### Work to be completed
If a line of the data below holds the word "specific", list it.

Records from a data source
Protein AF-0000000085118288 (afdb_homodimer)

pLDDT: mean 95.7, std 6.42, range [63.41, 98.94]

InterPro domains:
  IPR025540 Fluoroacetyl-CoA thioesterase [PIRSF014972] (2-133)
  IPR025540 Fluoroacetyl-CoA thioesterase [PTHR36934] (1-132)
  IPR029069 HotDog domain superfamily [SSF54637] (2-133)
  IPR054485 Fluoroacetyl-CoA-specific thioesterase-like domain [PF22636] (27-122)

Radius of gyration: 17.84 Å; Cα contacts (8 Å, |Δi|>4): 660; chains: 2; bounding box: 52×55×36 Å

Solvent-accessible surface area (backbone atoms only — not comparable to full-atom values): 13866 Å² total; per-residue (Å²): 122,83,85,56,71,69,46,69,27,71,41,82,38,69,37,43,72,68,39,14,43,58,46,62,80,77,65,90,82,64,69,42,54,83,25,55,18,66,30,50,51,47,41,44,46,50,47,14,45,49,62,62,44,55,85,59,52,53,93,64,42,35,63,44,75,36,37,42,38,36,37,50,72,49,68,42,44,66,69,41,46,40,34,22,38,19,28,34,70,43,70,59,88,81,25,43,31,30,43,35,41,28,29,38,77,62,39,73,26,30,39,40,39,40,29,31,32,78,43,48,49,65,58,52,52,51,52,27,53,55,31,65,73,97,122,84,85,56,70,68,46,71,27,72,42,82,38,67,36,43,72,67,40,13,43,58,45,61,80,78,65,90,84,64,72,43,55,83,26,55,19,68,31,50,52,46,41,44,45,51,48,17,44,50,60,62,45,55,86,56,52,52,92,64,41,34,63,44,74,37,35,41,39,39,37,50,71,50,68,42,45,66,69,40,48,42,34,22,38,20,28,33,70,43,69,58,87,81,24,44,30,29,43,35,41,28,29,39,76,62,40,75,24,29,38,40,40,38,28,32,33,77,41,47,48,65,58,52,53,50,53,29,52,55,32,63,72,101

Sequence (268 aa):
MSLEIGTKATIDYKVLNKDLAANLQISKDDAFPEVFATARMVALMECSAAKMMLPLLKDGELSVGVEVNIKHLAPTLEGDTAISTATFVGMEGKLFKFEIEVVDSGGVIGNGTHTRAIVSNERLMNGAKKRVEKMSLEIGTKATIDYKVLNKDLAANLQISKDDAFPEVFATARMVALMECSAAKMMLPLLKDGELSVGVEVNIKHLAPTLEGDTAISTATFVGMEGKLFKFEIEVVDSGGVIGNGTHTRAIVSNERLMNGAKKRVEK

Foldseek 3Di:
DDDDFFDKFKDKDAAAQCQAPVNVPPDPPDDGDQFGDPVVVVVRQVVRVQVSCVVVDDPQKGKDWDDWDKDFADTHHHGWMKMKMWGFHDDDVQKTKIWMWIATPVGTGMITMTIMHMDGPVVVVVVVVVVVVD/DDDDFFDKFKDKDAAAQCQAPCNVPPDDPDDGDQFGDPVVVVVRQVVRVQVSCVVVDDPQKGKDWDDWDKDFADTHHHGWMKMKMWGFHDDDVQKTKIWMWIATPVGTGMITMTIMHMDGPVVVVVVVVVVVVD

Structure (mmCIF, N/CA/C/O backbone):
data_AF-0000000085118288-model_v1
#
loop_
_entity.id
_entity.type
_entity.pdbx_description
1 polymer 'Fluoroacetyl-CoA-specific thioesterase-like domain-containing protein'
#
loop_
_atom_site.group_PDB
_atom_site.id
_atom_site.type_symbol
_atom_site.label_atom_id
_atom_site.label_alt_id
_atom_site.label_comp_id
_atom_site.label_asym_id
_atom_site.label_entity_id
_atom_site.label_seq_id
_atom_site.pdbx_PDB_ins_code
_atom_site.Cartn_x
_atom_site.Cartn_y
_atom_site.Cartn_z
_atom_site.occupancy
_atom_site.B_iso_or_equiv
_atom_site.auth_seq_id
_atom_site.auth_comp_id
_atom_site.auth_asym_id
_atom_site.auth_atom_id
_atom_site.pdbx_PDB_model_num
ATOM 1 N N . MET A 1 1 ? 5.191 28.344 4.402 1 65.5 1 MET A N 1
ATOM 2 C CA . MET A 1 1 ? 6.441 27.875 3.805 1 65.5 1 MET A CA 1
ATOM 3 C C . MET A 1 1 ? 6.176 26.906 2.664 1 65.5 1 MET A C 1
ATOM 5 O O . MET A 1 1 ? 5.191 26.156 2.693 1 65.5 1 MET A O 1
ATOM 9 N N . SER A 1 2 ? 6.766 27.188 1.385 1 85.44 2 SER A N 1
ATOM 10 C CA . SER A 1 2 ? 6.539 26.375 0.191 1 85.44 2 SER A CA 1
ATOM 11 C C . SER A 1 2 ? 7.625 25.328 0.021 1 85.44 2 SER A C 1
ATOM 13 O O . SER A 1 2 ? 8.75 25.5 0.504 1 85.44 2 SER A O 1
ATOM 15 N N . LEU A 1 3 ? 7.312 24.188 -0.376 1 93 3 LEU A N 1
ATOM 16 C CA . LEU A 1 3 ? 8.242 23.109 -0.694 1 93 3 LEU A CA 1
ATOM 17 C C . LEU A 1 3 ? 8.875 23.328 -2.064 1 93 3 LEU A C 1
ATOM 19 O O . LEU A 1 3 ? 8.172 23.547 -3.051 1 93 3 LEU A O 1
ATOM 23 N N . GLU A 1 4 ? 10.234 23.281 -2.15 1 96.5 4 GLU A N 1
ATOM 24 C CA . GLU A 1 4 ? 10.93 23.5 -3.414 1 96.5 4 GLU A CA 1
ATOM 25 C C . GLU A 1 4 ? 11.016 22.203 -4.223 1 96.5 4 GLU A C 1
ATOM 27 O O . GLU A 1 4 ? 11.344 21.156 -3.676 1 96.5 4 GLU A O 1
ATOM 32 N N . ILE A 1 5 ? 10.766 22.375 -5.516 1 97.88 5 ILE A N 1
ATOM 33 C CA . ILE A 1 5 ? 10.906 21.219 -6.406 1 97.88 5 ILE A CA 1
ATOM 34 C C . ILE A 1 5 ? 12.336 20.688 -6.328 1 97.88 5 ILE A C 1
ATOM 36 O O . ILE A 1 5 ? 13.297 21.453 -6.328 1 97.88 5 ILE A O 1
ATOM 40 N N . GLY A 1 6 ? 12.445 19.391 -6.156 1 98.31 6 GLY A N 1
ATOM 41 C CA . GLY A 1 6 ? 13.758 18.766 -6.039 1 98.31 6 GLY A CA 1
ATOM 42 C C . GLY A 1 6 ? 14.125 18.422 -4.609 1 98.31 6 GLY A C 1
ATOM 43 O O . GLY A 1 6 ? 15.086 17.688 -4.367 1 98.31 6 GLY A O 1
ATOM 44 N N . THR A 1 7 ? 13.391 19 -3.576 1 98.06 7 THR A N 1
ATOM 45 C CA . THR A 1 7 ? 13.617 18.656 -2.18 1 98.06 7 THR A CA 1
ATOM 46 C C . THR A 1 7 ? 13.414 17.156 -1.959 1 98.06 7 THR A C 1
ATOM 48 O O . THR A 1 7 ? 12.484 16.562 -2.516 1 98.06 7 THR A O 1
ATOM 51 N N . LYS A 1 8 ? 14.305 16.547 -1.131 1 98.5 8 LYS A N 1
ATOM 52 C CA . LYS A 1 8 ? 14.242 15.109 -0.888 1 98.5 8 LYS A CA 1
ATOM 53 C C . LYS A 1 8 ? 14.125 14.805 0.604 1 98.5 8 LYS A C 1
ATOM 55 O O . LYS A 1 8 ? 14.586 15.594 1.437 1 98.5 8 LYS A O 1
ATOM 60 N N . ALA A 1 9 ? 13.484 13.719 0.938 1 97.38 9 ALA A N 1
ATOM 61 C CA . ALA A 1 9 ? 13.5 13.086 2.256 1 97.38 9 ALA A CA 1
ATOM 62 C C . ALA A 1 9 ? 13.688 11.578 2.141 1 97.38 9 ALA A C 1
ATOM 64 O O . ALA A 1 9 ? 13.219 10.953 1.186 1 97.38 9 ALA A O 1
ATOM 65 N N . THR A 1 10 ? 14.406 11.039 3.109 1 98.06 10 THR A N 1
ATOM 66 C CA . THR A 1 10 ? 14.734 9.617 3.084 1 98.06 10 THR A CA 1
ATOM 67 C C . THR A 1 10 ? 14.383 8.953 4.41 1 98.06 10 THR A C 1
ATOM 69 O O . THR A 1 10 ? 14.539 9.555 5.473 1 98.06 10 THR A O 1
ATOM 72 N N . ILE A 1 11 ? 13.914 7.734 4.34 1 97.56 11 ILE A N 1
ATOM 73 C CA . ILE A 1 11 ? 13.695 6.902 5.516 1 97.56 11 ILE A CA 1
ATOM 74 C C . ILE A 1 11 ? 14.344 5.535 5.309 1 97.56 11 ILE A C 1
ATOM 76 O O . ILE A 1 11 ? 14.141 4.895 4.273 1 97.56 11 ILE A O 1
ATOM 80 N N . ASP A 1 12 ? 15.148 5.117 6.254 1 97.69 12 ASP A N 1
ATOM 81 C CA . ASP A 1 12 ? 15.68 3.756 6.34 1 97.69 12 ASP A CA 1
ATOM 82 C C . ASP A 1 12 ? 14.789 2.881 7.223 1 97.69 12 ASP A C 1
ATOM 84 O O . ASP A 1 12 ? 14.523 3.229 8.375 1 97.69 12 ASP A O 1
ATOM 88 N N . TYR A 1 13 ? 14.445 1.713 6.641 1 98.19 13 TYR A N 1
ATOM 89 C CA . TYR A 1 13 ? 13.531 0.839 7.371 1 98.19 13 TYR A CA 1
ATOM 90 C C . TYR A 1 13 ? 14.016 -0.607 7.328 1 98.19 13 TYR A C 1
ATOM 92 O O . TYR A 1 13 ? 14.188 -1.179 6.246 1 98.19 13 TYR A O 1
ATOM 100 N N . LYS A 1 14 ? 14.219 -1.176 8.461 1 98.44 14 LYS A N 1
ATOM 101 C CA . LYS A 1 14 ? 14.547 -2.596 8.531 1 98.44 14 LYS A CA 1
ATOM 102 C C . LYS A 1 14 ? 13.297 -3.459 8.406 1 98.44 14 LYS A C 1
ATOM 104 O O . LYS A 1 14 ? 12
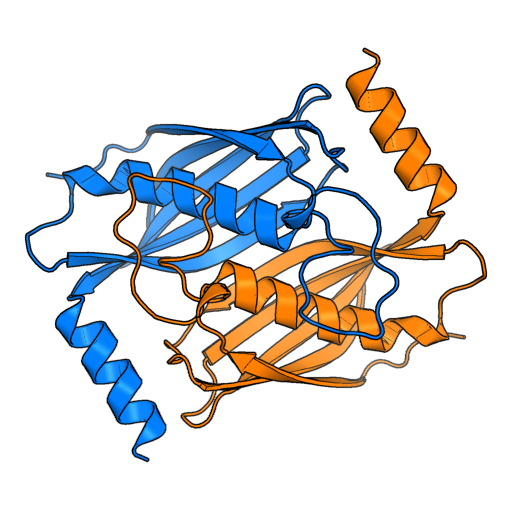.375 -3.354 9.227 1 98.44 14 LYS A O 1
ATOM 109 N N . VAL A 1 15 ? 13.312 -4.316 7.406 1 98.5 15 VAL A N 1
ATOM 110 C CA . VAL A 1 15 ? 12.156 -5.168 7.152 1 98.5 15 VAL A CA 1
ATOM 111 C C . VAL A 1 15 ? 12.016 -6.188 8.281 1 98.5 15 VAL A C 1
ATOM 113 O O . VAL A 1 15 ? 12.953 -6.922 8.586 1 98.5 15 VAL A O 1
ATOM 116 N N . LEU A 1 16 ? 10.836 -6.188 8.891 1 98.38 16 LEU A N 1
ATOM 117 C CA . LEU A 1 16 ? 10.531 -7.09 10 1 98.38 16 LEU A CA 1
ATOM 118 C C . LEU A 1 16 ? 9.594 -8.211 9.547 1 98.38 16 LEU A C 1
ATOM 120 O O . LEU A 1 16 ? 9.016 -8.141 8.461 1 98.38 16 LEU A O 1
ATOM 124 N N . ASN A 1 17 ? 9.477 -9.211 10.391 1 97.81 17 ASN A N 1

### Result below
  IPR054485 Fluoroacetyl-CoA-specific thioesterase-like domain [PF22636] (27-122)
1 polymer 'Fluoroacetyl-CoA-specific thioesterase-like domain-containing protein'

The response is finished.